In 1732, Hunter sent three parties against the Windward Maroons, and they occupied Nanny Town when the Maroons withdrew further into the Blue Mountains. The occupation of Nanny Town was expensive, and Hunter eventually recalled the militia, allowing the Maroons to re-take their town without a fight. The next year, Hunter sent a party of British seamen against the Windward Maroons, but the Maroons crushed them in an ambush, inflicting significant losses.[4]

In 1734, the Windward Maroons inflicted further losses on the colonial forces with a number of incursions in Portland Parish and St George. Slaves continued to escape and desert the Black Shot support forces in large numbers. Hunter died and was succeeded as governor by John Ayscough, but he also had limited success against the Maroons. That year, the militia recaptured Nanny Town, killing some Maroons.[5][6]

Later that year, the Maroons defeated a party led by Captain Shettlewood, and a group of these escaped slaves attacked an estate in St George, including a fort and the barracks there.[7] The Windward Maroons removed westwards to the John Crow Mountains at a place called Cattawoods or Cattawood Springs, and continued their resistance.

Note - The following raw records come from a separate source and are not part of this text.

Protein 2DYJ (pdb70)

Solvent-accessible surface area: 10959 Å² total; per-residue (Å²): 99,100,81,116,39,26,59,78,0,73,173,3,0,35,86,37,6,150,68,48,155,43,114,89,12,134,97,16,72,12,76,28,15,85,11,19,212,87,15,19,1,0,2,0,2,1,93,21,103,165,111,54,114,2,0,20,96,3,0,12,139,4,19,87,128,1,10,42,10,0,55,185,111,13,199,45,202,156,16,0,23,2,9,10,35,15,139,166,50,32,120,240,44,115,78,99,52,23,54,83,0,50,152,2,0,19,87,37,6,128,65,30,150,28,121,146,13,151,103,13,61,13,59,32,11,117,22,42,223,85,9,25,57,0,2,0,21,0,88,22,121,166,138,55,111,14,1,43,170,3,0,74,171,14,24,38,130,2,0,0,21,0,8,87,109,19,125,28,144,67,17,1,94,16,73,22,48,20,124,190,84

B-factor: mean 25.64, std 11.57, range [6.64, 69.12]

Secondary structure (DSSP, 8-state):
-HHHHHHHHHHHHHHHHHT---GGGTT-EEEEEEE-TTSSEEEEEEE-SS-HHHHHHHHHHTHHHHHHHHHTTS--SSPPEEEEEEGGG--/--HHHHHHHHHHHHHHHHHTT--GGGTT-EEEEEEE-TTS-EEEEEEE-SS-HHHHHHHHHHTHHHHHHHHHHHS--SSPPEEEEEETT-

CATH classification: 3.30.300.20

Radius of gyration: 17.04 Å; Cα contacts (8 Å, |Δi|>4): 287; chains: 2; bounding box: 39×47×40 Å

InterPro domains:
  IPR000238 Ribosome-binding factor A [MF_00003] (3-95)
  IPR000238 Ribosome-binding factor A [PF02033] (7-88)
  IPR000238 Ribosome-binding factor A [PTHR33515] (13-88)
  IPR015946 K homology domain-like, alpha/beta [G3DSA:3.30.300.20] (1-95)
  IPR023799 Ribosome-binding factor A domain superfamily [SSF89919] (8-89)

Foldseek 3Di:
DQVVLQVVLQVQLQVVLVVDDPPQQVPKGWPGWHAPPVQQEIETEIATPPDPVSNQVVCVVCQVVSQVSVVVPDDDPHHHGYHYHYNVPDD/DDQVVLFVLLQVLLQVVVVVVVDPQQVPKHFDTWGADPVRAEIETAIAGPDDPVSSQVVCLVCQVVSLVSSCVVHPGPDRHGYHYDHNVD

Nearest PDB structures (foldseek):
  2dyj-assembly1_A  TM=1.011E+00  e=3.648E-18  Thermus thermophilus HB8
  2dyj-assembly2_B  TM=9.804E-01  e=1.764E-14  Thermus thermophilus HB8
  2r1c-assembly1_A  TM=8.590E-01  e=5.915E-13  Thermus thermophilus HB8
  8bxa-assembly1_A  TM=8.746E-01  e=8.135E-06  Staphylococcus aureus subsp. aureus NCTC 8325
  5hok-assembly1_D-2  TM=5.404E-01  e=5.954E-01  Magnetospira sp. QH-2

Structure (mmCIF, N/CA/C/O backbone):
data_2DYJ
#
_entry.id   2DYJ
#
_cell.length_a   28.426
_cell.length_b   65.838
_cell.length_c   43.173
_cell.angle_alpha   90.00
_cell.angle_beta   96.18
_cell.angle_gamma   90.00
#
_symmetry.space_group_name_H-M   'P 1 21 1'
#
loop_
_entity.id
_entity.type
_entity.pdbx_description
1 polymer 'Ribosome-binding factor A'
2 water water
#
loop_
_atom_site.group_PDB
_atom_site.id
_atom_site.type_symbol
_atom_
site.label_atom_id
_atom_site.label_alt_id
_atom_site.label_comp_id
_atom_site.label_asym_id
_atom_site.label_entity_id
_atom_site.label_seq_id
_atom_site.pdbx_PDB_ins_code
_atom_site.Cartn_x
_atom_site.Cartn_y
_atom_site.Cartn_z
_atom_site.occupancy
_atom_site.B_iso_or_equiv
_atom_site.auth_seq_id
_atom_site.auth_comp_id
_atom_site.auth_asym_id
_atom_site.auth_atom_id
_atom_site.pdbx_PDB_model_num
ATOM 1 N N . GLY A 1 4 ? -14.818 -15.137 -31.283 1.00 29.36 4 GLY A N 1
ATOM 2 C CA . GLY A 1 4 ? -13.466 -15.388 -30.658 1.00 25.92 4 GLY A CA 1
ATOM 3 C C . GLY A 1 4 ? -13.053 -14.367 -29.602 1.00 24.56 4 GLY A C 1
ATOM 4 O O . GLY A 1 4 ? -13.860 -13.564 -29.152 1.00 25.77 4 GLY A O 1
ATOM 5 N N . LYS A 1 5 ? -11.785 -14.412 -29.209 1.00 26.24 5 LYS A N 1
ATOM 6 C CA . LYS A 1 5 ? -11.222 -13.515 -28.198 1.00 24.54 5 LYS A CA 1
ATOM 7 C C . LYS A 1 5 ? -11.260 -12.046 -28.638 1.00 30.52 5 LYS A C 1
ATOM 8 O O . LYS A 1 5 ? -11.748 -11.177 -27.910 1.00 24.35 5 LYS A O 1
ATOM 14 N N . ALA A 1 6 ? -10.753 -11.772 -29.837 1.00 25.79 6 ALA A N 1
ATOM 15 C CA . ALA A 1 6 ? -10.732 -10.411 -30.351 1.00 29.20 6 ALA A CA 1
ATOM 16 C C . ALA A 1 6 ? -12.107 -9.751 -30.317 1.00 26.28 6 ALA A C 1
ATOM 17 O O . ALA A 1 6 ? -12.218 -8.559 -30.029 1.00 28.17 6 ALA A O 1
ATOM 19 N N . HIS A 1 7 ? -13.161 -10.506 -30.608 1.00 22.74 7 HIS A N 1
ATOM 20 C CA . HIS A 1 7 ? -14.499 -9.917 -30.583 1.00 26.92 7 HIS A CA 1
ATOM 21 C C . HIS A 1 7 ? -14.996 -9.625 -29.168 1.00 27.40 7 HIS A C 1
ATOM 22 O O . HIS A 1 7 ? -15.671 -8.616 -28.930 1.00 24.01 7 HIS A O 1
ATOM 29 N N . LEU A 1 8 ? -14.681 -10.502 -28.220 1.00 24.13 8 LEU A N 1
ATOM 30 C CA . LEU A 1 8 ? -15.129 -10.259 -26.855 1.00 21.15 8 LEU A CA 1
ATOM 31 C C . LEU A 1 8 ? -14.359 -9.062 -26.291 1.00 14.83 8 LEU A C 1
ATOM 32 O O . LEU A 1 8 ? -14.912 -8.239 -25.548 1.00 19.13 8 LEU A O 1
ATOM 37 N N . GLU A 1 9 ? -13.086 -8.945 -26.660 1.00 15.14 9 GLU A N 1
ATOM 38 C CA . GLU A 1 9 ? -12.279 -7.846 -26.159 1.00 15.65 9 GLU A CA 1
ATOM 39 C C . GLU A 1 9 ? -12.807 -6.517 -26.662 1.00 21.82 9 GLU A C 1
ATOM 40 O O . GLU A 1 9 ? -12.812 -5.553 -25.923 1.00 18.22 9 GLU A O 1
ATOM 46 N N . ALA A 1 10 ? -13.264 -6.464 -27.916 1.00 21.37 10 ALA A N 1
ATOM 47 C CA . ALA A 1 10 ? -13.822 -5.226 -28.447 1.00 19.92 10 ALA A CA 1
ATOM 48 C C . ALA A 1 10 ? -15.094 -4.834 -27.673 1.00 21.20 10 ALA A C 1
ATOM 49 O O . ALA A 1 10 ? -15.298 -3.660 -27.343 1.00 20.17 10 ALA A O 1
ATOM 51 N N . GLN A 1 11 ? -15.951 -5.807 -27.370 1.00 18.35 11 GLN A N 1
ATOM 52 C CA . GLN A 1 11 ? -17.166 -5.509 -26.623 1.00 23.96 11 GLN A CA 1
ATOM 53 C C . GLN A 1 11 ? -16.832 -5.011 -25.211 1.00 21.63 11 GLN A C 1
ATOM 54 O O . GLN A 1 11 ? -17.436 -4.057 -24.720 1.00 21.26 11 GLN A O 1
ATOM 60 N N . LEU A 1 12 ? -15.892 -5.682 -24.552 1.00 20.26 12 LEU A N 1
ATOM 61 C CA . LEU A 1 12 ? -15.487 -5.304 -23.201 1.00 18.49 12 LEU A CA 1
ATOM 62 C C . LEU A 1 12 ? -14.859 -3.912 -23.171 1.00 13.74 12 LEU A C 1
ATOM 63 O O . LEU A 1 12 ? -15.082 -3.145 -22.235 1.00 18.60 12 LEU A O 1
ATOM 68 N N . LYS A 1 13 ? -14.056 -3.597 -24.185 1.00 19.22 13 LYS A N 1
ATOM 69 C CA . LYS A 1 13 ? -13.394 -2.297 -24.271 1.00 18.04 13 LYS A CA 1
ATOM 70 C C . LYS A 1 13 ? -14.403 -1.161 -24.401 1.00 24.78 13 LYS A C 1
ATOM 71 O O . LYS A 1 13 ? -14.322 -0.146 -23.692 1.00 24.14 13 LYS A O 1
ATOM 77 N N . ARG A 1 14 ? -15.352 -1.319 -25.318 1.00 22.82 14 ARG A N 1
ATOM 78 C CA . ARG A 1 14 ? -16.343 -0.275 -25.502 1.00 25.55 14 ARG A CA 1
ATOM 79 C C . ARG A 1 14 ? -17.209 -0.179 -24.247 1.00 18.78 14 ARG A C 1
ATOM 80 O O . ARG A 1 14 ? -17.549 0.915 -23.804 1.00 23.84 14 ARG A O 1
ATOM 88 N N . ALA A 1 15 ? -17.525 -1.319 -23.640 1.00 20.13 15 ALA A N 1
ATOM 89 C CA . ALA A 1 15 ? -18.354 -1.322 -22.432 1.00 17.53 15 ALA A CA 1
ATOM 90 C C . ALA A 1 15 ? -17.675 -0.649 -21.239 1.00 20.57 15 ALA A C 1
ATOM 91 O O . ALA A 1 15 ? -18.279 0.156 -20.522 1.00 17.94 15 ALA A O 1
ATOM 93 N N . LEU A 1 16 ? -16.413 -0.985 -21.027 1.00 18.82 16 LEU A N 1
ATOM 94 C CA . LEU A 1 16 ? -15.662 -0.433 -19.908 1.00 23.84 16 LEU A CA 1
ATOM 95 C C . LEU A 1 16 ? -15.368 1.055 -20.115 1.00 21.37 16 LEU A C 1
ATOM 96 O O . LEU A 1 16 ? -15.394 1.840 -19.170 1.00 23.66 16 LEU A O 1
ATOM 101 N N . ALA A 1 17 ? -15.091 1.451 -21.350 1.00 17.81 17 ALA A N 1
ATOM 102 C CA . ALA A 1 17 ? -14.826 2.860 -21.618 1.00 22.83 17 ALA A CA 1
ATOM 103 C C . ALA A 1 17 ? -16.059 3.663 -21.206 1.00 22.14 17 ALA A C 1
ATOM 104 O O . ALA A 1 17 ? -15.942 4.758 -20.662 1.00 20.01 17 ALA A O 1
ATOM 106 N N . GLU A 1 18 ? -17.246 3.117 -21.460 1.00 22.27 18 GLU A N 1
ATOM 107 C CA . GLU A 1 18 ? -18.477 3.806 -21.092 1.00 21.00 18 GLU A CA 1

Colonial Jamaica was counting the cost of the continuing conflict. White persons were migrating from Jamaica to North America, and by the end of 1734, the island’s white population had fallen to about 2,000. Sugar exports had fallen, and the island went through periods of martial law.[8]

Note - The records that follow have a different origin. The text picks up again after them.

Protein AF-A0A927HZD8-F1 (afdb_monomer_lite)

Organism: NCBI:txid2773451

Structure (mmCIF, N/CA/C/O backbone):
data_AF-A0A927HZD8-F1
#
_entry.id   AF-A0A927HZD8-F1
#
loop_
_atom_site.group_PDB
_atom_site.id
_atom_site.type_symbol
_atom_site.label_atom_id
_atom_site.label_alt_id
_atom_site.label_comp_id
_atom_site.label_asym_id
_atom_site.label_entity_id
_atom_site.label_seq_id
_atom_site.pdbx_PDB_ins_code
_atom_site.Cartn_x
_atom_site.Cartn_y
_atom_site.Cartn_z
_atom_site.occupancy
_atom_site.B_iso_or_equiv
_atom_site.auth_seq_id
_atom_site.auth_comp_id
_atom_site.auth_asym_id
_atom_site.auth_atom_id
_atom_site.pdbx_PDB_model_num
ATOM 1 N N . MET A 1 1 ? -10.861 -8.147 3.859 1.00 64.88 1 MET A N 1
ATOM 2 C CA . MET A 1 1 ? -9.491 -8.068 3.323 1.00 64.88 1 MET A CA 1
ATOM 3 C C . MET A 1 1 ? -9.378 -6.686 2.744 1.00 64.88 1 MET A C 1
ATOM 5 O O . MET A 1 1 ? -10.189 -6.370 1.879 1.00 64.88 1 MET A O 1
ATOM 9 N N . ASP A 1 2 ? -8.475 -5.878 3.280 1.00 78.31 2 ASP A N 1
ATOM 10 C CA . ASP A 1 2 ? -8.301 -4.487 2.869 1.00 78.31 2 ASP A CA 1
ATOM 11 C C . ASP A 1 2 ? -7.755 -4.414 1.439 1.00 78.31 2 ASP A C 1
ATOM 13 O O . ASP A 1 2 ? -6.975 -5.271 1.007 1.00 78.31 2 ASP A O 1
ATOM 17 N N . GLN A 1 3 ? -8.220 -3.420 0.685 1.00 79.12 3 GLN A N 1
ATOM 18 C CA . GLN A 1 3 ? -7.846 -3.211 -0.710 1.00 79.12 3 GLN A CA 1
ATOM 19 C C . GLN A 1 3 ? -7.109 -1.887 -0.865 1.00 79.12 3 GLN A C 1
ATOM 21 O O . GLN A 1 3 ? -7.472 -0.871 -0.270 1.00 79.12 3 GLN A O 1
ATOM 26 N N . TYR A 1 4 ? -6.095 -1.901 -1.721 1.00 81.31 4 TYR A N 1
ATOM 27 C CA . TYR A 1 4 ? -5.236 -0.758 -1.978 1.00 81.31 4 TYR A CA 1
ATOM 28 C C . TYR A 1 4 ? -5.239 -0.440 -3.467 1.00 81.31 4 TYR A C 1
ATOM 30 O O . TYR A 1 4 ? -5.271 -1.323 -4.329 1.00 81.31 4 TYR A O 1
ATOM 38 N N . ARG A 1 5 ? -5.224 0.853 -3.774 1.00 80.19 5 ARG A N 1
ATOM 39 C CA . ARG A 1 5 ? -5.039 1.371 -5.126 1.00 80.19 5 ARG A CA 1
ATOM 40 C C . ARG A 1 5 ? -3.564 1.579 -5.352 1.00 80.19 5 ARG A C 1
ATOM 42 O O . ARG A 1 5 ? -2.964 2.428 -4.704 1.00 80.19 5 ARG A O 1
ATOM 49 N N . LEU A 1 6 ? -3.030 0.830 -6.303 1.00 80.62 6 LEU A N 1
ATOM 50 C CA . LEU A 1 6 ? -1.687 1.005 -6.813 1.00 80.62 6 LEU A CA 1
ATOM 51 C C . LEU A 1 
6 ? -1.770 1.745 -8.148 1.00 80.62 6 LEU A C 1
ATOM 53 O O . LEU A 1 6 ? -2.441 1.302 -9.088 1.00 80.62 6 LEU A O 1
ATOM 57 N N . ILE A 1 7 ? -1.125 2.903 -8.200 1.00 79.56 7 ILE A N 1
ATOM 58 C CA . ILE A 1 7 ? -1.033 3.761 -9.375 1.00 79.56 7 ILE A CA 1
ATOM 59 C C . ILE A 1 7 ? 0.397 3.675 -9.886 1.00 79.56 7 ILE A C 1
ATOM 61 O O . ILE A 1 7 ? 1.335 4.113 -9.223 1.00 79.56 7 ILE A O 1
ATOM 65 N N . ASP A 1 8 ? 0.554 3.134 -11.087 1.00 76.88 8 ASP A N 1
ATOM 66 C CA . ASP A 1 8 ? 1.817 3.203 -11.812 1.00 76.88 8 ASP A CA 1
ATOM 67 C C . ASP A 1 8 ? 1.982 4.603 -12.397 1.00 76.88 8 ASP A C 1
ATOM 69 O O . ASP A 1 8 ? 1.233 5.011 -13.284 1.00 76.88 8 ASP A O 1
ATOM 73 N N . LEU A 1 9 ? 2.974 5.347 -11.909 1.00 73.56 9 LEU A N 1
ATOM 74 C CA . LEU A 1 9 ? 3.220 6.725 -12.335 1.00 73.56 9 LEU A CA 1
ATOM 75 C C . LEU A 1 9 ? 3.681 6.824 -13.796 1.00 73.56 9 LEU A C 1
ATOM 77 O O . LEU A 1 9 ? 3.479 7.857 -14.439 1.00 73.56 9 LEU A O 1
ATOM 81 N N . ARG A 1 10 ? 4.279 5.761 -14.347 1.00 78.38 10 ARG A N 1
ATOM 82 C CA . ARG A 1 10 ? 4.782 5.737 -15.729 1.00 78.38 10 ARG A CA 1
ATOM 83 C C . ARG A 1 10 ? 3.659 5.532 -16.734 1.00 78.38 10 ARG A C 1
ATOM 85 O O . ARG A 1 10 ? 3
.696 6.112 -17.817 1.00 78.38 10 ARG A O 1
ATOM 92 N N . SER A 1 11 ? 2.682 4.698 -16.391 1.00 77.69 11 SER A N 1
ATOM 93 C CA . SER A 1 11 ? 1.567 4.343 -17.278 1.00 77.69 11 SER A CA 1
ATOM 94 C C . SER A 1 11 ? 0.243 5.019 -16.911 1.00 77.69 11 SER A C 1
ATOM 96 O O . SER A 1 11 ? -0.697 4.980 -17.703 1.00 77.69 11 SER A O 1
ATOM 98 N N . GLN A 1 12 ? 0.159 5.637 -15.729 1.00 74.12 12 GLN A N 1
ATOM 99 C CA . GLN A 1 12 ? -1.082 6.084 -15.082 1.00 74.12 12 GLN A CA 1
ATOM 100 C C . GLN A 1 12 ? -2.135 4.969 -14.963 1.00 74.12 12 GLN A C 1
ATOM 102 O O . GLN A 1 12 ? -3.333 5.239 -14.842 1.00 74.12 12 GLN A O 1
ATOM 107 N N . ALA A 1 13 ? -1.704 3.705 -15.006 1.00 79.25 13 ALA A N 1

In 1735, a party of over 100 Leeward Maroon warriors boldly attacked a military barracks in western Jamaica, captured some soldiers, took them back to their Maroon settlements, and executed them. Ayscough died in office, and John Gregory became the new governor, and he immediately had to tackle the problem of Maroon attacks. In retaliation for the militia’s occupation of Nanny Town, Windward Maroon warriors launched assaults on Titchfield Fort in Port Antonio, and even attacked soldiers while they were at dinner in Bagnall’s Thicket in Saint Mary Parish, Jamaica.[8]

In 1736, Maroons on both sides of the island launched a number of incursions into planter territory.[9] In 1737, there were more Maroon attacks on estates in coastal areas.[10] Gregory began to consider offering peace terms to the Maroons, because the British forces were unable to defeat them, while he authorised the construction of barracks at Manchioneal, Jamaica in Portland, Norman’s Valley in Saint James Parish, Jamaica, and at Bagnell’s Thicket. However, the building of barracks was expensive, and some planters refused to take part in funding it, claiming the Maroons never troubled them.[8]

Eventually, the arrival of Edward Trelawny resulted in peace becoming a real possibility after a decade of fighting.
The peace treaties

In 1739–40, the British government in Jamaica recognized that it could not defeat the Maroons, so Trelawny offered them peace treaties instead.[11]

At first, the treaties only recognised Cudjoe’s Town (Trelawny Town) and Crawford’s Town. But after the destruction of Crawford’s Town in the 1750s, the Maroons were located in five main towns: Accompong, Trelawny Town, Moore Town (formerly known as New Nanny Town), Scott’s Hall (Jamaica) and Charles Town, Jamaica, living under their own rulers and a British supervisor known as a superintendent.[11][12]

In exchange, they were asked to agree not to harbour new runaway slaves, but rather to help catch them. This last clause in the treaty caused a split between the Maroons and the rest of the black population. Another provision of the agreement was that the Maroons would serve to protect the island from invaders.[13]

In 1739, the colonial militia signed the first treaty with the Leeward Maroon leader, Cudjoe, who for years fought to maintain his people’s independence. He felt that the only hope for the future was an honorable peace with the enemy. A year later, the even more rebellious Windward Maroons of Nanny Town, led by Queen Nanny and Quao, also agreed to sign a treaty under pressure from both white Jamaicans and the Leeward Maroons.[14]

Discontent with the treaty and land encroachment from planters later led to the Second Maroon War.[15]